-- PROBLEM DESCRIPTION --
When you reach the line containing "ATOM 22 N N" in the data below, begin returning lines exactly as written, and stop once the line containing "ATOM 37 C CA" has been returned.

⁂

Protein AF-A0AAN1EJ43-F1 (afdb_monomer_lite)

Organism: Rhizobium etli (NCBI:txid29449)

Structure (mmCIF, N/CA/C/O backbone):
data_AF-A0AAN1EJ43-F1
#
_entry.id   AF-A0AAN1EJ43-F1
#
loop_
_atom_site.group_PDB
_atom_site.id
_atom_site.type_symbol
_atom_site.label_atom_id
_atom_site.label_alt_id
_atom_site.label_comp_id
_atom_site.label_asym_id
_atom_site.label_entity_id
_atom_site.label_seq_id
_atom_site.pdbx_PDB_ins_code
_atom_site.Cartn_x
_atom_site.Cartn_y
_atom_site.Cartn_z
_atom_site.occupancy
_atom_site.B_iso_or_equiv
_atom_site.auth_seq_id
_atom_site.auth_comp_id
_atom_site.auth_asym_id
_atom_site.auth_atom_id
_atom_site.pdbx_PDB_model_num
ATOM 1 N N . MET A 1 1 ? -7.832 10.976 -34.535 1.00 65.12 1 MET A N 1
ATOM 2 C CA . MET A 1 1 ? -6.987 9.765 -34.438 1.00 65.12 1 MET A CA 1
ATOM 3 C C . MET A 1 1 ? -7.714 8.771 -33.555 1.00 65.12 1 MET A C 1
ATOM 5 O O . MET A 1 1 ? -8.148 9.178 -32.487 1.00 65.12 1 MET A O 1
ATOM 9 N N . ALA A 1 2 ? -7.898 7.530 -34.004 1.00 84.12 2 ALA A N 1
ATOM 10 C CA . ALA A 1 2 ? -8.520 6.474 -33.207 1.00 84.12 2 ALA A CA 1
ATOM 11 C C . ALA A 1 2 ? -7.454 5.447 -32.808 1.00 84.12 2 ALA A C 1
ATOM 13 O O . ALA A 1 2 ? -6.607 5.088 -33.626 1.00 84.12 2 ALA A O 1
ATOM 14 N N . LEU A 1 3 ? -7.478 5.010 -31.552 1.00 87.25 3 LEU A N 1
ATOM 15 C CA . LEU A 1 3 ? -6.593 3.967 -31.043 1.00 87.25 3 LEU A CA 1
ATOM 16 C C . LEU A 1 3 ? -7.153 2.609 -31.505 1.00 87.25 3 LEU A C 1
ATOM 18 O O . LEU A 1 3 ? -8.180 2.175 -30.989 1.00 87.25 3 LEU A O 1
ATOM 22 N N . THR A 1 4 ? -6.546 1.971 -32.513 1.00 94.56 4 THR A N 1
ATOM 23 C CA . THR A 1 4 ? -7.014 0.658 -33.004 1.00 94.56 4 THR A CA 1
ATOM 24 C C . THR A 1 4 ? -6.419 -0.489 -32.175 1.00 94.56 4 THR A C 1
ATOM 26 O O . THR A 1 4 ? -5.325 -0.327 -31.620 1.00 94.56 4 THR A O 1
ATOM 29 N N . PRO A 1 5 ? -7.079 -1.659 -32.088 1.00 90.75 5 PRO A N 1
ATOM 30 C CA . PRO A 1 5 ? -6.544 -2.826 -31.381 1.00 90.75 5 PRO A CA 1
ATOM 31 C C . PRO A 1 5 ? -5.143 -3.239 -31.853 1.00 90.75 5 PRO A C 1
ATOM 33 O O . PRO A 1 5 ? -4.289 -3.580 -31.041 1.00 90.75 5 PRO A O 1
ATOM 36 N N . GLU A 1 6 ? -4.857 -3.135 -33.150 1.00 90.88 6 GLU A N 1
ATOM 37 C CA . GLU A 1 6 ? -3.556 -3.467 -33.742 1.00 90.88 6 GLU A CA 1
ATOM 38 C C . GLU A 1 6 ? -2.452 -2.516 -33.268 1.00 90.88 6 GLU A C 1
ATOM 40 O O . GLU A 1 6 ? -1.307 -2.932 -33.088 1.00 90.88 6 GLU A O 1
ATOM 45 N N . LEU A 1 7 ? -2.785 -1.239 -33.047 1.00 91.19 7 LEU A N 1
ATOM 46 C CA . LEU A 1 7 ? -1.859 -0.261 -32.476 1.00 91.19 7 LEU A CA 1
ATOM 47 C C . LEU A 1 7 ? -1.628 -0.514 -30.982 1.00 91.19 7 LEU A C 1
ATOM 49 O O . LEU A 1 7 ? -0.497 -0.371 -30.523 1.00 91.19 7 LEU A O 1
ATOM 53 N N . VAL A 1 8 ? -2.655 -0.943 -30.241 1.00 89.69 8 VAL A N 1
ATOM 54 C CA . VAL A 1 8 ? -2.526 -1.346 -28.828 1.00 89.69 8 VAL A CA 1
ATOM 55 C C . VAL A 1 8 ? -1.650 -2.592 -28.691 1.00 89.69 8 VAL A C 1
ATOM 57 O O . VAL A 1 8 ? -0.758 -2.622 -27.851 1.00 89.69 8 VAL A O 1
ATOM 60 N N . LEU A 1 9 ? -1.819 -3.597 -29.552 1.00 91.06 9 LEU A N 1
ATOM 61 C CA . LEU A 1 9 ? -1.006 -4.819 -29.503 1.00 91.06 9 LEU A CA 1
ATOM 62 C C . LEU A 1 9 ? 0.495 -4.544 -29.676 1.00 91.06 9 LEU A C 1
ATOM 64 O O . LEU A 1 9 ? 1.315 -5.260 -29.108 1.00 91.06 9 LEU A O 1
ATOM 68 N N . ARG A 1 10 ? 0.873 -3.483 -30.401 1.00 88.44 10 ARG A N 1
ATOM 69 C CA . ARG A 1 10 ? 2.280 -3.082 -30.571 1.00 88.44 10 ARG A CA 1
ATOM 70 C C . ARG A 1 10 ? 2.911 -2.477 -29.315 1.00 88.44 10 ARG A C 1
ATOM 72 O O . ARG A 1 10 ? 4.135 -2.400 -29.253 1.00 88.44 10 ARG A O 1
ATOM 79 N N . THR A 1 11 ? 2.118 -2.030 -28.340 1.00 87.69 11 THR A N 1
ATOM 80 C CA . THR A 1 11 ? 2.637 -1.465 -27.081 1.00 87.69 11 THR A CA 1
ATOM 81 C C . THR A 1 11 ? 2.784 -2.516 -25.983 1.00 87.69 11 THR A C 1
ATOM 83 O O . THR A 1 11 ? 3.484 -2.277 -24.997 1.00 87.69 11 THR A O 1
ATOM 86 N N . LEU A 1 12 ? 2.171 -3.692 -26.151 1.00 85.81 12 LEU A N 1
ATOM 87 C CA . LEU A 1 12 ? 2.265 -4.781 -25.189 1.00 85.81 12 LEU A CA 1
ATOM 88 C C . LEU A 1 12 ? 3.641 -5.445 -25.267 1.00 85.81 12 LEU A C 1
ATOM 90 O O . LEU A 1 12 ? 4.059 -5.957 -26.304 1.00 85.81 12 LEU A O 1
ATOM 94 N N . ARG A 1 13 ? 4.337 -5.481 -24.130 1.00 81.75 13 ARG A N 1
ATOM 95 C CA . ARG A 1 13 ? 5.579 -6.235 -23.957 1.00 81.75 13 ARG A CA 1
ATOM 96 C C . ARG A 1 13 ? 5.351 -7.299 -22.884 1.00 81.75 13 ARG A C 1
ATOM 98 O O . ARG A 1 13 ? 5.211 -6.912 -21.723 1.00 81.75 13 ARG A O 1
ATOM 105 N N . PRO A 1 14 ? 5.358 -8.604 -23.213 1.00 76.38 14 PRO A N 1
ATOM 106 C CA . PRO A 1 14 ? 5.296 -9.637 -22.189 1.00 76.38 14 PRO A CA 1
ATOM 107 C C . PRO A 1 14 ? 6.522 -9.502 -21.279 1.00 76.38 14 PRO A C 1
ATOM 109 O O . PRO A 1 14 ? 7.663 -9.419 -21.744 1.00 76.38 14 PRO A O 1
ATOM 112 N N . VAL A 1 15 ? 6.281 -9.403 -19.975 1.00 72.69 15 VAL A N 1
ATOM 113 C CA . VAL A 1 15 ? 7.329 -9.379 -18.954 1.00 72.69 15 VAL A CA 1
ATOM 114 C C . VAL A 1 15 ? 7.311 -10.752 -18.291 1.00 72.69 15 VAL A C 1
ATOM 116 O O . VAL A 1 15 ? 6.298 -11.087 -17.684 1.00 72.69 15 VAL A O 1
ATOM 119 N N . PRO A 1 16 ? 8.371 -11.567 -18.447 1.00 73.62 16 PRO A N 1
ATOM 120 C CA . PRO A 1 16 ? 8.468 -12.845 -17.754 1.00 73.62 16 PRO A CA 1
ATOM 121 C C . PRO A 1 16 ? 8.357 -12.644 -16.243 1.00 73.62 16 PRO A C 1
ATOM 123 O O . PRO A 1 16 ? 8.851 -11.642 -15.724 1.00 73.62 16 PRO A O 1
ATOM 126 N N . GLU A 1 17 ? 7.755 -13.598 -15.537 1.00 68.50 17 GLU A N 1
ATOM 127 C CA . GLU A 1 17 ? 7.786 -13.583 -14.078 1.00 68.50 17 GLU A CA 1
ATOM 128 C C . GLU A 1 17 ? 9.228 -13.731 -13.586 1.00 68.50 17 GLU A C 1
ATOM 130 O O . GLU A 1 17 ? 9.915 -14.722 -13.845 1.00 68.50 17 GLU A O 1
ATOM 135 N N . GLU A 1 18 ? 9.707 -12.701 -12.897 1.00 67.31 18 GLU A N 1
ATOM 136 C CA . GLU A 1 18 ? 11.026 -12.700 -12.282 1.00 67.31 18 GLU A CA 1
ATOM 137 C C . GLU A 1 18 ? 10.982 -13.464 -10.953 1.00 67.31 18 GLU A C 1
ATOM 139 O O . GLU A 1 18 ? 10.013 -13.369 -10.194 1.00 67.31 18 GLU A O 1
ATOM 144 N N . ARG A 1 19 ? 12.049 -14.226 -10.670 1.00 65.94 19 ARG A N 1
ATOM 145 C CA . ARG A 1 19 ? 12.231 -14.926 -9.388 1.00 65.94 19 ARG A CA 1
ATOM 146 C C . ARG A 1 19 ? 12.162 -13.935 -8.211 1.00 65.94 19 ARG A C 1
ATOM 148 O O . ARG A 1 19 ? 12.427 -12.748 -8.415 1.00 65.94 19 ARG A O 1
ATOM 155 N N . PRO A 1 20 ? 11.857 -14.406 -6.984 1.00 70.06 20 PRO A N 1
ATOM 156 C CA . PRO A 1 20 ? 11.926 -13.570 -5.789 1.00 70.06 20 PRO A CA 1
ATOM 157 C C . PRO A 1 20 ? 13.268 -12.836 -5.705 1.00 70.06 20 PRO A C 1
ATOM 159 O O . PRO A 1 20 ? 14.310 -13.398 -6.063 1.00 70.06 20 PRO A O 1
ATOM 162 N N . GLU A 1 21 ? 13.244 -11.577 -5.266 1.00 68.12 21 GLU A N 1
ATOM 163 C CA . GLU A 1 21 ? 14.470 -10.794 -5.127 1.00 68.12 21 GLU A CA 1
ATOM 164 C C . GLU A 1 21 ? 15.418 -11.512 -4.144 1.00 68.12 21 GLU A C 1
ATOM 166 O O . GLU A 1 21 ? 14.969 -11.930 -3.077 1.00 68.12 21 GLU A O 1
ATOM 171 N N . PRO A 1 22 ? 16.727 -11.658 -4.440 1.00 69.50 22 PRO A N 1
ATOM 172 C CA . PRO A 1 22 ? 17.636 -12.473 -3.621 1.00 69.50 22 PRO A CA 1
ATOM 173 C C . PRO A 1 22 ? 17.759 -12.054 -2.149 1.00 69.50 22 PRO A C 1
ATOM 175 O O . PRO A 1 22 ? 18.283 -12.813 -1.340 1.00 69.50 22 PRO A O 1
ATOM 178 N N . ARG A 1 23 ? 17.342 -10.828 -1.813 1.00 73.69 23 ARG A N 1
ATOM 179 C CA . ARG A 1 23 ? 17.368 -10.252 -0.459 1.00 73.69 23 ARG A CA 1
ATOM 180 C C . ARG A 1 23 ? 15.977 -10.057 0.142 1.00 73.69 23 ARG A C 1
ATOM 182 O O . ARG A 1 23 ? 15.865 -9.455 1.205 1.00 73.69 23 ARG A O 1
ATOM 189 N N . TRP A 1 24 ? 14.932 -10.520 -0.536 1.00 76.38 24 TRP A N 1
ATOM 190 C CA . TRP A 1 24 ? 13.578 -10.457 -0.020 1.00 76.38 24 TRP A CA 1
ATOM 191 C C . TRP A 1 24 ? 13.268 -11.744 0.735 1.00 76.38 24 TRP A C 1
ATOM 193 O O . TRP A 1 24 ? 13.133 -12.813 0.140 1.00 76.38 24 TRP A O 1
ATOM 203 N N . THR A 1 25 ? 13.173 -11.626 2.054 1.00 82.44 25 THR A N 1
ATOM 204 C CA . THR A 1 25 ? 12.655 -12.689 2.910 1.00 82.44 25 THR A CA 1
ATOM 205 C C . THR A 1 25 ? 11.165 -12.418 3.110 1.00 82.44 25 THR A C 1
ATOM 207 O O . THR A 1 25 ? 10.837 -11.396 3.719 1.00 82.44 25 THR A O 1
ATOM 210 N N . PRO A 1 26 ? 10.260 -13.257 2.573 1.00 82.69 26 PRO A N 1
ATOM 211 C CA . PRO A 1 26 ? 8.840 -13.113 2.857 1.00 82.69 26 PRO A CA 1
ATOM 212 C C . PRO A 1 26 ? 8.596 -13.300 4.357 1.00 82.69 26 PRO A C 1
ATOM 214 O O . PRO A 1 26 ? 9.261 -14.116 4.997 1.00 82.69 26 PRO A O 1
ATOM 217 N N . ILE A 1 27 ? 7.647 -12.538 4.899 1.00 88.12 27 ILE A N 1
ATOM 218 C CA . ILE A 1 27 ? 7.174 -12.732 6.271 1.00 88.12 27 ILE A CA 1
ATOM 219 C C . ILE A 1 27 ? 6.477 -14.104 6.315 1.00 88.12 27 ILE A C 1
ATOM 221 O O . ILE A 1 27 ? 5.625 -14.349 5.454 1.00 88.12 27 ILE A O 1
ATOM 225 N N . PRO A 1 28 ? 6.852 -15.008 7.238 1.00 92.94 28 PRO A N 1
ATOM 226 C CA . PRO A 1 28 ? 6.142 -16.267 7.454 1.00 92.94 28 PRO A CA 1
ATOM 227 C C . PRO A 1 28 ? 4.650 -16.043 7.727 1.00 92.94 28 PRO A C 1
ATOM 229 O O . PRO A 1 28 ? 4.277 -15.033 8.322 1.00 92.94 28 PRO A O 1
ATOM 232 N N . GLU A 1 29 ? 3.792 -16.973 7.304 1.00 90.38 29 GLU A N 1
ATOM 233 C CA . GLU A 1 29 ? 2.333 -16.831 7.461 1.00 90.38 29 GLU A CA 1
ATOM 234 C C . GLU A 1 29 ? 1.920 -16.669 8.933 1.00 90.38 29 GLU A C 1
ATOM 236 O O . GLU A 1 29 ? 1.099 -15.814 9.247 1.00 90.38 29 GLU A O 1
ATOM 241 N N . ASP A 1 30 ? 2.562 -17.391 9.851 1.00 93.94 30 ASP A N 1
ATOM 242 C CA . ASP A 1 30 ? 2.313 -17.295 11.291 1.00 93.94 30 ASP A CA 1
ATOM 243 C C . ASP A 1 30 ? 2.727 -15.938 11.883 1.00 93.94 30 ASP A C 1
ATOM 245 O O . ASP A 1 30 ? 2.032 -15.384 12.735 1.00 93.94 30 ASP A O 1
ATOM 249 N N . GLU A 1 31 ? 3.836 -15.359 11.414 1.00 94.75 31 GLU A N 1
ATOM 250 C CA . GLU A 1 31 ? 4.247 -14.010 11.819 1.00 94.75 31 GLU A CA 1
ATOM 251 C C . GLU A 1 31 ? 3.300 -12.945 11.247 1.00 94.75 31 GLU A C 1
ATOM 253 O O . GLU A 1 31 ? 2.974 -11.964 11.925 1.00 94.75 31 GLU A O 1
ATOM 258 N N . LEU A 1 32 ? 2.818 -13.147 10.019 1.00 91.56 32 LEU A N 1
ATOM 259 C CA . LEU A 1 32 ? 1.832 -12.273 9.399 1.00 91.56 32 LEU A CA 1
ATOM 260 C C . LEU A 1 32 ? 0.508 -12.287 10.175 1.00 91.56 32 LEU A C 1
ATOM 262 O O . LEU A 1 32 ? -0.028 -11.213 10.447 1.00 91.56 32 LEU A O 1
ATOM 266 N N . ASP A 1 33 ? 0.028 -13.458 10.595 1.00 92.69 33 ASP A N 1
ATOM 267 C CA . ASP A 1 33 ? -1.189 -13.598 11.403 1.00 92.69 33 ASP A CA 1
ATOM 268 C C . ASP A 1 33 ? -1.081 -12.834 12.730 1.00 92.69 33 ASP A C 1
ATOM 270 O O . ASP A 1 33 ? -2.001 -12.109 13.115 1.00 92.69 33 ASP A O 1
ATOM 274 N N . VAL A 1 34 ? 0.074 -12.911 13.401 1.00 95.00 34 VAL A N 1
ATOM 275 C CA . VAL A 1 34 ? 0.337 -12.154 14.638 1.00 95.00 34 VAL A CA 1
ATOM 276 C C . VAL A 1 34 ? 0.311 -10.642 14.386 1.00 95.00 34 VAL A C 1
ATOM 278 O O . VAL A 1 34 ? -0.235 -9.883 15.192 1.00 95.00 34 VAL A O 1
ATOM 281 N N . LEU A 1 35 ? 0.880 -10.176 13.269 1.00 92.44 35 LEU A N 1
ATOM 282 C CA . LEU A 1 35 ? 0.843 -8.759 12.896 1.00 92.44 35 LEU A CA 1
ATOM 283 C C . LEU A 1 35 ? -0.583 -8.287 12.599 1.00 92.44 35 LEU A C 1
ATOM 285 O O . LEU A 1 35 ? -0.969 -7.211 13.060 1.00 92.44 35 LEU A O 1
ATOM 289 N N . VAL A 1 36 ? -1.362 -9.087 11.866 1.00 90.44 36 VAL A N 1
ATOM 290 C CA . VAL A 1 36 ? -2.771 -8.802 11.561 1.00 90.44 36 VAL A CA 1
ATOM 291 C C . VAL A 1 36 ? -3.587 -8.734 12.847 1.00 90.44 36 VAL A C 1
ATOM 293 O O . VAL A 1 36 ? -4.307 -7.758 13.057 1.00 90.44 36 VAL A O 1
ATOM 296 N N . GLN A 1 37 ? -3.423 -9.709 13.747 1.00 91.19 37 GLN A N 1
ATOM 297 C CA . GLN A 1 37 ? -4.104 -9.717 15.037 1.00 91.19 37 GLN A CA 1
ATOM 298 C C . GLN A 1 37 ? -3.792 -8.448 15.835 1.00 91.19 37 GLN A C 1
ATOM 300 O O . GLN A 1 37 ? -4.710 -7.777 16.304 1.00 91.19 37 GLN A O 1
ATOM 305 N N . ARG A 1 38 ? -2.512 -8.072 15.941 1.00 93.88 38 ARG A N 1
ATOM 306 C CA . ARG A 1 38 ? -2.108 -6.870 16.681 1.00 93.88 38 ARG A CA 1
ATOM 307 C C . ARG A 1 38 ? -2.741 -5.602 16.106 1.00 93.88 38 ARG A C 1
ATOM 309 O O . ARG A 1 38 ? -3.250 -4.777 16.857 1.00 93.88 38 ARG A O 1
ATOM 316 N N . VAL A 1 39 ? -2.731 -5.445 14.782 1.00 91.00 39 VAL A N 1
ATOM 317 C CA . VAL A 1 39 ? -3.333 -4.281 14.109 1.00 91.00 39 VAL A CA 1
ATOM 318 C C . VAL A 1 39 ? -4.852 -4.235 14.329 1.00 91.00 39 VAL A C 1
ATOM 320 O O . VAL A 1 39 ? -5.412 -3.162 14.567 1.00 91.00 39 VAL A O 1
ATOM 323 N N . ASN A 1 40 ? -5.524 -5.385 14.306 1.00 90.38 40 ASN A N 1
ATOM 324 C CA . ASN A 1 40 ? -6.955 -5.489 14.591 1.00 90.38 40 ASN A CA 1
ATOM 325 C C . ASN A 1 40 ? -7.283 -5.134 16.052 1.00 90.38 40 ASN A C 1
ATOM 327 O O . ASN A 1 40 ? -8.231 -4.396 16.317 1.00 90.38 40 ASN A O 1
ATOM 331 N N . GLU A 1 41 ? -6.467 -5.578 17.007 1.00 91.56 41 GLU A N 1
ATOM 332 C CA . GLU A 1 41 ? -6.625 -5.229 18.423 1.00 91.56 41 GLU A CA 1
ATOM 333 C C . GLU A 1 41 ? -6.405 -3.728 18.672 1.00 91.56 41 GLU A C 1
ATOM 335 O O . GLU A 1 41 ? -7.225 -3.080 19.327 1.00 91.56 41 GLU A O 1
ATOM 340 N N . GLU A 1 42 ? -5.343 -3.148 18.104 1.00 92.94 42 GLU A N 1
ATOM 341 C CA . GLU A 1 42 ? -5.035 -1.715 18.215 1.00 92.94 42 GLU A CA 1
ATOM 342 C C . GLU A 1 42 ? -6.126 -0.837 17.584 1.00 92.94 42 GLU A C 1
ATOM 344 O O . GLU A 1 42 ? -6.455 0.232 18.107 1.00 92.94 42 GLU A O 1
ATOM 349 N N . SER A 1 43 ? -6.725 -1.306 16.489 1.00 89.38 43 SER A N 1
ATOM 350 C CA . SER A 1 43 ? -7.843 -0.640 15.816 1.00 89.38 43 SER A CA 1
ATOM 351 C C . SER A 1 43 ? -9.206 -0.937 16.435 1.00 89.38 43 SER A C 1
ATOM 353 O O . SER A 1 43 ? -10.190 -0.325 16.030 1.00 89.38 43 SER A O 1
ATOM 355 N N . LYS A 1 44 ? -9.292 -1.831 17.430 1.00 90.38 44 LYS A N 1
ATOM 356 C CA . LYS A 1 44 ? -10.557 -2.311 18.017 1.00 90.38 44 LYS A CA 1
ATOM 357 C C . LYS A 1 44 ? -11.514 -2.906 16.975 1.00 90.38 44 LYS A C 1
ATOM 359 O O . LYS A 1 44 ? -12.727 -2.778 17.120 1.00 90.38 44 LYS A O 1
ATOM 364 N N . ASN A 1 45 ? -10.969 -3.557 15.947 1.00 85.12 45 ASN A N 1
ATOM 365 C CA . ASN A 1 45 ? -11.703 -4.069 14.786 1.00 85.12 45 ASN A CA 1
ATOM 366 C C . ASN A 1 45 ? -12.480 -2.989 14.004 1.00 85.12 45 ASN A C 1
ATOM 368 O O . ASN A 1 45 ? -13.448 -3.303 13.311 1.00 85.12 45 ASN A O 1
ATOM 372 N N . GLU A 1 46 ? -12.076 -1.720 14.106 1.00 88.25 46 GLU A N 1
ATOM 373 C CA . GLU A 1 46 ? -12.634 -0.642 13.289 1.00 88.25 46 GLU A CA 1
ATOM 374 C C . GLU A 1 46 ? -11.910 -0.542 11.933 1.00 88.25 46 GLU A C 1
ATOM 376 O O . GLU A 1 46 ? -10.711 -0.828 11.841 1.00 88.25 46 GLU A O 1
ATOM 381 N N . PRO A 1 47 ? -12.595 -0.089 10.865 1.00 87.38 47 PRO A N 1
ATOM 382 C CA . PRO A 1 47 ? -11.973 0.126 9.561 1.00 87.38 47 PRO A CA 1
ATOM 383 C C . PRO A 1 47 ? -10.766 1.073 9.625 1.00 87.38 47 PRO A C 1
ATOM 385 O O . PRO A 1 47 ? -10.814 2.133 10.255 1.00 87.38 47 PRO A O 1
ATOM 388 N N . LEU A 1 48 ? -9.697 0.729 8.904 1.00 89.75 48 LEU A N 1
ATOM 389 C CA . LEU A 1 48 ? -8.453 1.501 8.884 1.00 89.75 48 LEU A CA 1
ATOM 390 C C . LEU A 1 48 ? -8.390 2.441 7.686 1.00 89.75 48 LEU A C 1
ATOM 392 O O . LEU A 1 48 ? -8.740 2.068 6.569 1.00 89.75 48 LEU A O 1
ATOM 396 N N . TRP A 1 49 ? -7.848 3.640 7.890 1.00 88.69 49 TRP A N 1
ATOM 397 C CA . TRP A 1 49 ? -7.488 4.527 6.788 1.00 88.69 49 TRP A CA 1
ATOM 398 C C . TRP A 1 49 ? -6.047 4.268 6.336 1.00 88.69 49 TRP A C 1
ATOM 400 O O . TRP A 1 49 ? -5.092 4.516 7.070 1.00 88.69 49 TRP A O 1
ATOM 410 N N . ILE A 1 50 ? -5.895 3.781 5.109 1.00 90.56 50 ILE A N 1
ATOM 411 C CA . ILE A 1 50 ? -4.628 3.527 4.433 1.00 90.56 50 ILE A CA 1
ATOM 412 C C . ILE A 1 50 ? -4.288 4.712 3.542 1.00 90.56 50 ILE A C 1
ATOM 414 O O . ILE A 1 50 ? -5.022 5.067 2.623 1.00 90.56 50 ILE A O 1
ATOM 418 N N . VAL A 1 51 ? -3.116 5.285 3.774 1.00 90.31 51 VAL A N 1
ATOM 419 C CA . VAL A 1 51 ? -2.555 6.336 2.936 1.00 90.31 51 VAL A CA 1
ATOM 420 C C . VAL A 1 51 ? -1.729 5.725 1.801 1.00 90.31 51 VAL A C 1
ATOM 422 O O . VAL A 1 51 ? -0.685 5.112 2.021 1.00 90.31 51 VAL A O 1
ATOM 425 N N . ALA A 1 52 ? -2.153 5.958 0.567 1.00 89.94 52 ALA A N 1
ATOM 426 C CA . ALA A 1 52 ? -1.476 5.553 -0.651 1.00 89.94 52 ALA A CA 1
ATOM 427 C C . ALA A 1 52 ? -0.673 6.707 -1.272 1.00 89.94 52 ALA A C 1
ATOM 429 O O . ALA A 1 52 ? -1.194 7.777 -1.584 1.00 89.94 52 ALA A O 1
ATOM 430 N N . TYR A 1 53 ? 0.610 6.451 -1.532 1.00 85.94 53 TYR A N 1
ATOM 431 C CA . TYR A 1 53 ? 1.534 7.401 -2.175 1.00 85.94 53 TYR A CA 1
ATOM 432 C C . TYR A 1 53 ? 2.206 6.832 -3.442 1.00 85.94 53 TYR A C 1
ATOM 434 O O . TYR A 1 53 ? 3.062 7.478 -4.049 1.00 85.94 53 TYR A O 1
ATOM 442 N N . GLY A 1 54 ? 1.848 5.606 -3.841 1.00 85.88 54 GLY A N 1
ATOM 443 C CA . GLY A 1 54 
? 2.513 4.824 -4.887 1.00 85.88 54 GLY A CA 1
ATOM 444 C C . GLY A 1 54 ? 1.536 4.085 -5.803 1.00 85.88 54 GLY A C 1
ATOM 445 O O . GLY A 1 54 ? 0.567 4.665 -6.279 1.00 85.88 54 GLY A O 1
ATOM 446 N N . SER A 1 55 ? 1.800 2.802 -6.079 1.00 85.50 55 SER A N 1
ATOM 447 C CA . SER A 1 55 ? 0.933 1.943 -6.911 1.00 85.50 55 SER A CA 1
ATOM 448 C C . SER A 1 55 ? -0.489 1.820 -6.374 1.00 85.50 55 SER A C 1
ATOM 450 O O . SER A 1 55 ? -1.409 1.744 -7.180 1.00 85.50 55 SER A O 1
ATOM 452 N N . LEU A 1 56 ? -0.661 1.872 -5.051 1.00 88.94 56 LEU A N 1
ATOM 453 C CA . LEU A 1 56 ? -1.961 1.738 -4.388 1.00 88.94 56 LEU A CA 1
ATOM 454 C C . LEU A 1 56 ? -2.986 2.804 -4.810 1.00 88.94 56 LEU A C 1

⁂

-- ANSWER SECTION --
ATOM 22 N N . THR A 1 4 ? -6.546 1.971 -32.513 1.00 94.56 4 THR A N 1
ATOM 23 C CA . THR A 1 4 ? -7.014 0.658 -33.004 1.00 94.56 4 THR A CA 1
ATOM 24 C C . THR A 1 4 ? -6.419 -0.489 -32.175 1.00 94.56 4 THR A C 1
ATOM 26 O O . THR A 1 4 ? -5.325 -0.327 -31.620 1.00 94.56 4 THR A O 1
ATOM 29 N N . PRO A 1 5 ? -7.079 -1.659 -32.088 1.00 90.75 5 PRO A N 1
ATOM 30 C CA . PRO A 1 5 ? -6.544 -2.826 -31.381 1.00 90.75 5 PRO A CA 1
ATOM 31 C C . PRO A 1 5 ? -5.143 -3.239 -31.853 1.00 90.75 5 PRO A C 1
ATOM 33 O O . PRO A 1 5 ? -4.289 -3.580 -31.041 1.00 90.75 5 PRO A O 1
ATOM 36 N N . GLU A 1 6 ? -4.857 -3.135 -33.150 1.00 90.88 6 GLU A N 1
ATOM 37 C CA . GLU A 1 6 ? -3.556 -3.467 -33.742 1.00 90.88 6 GLU A CA 1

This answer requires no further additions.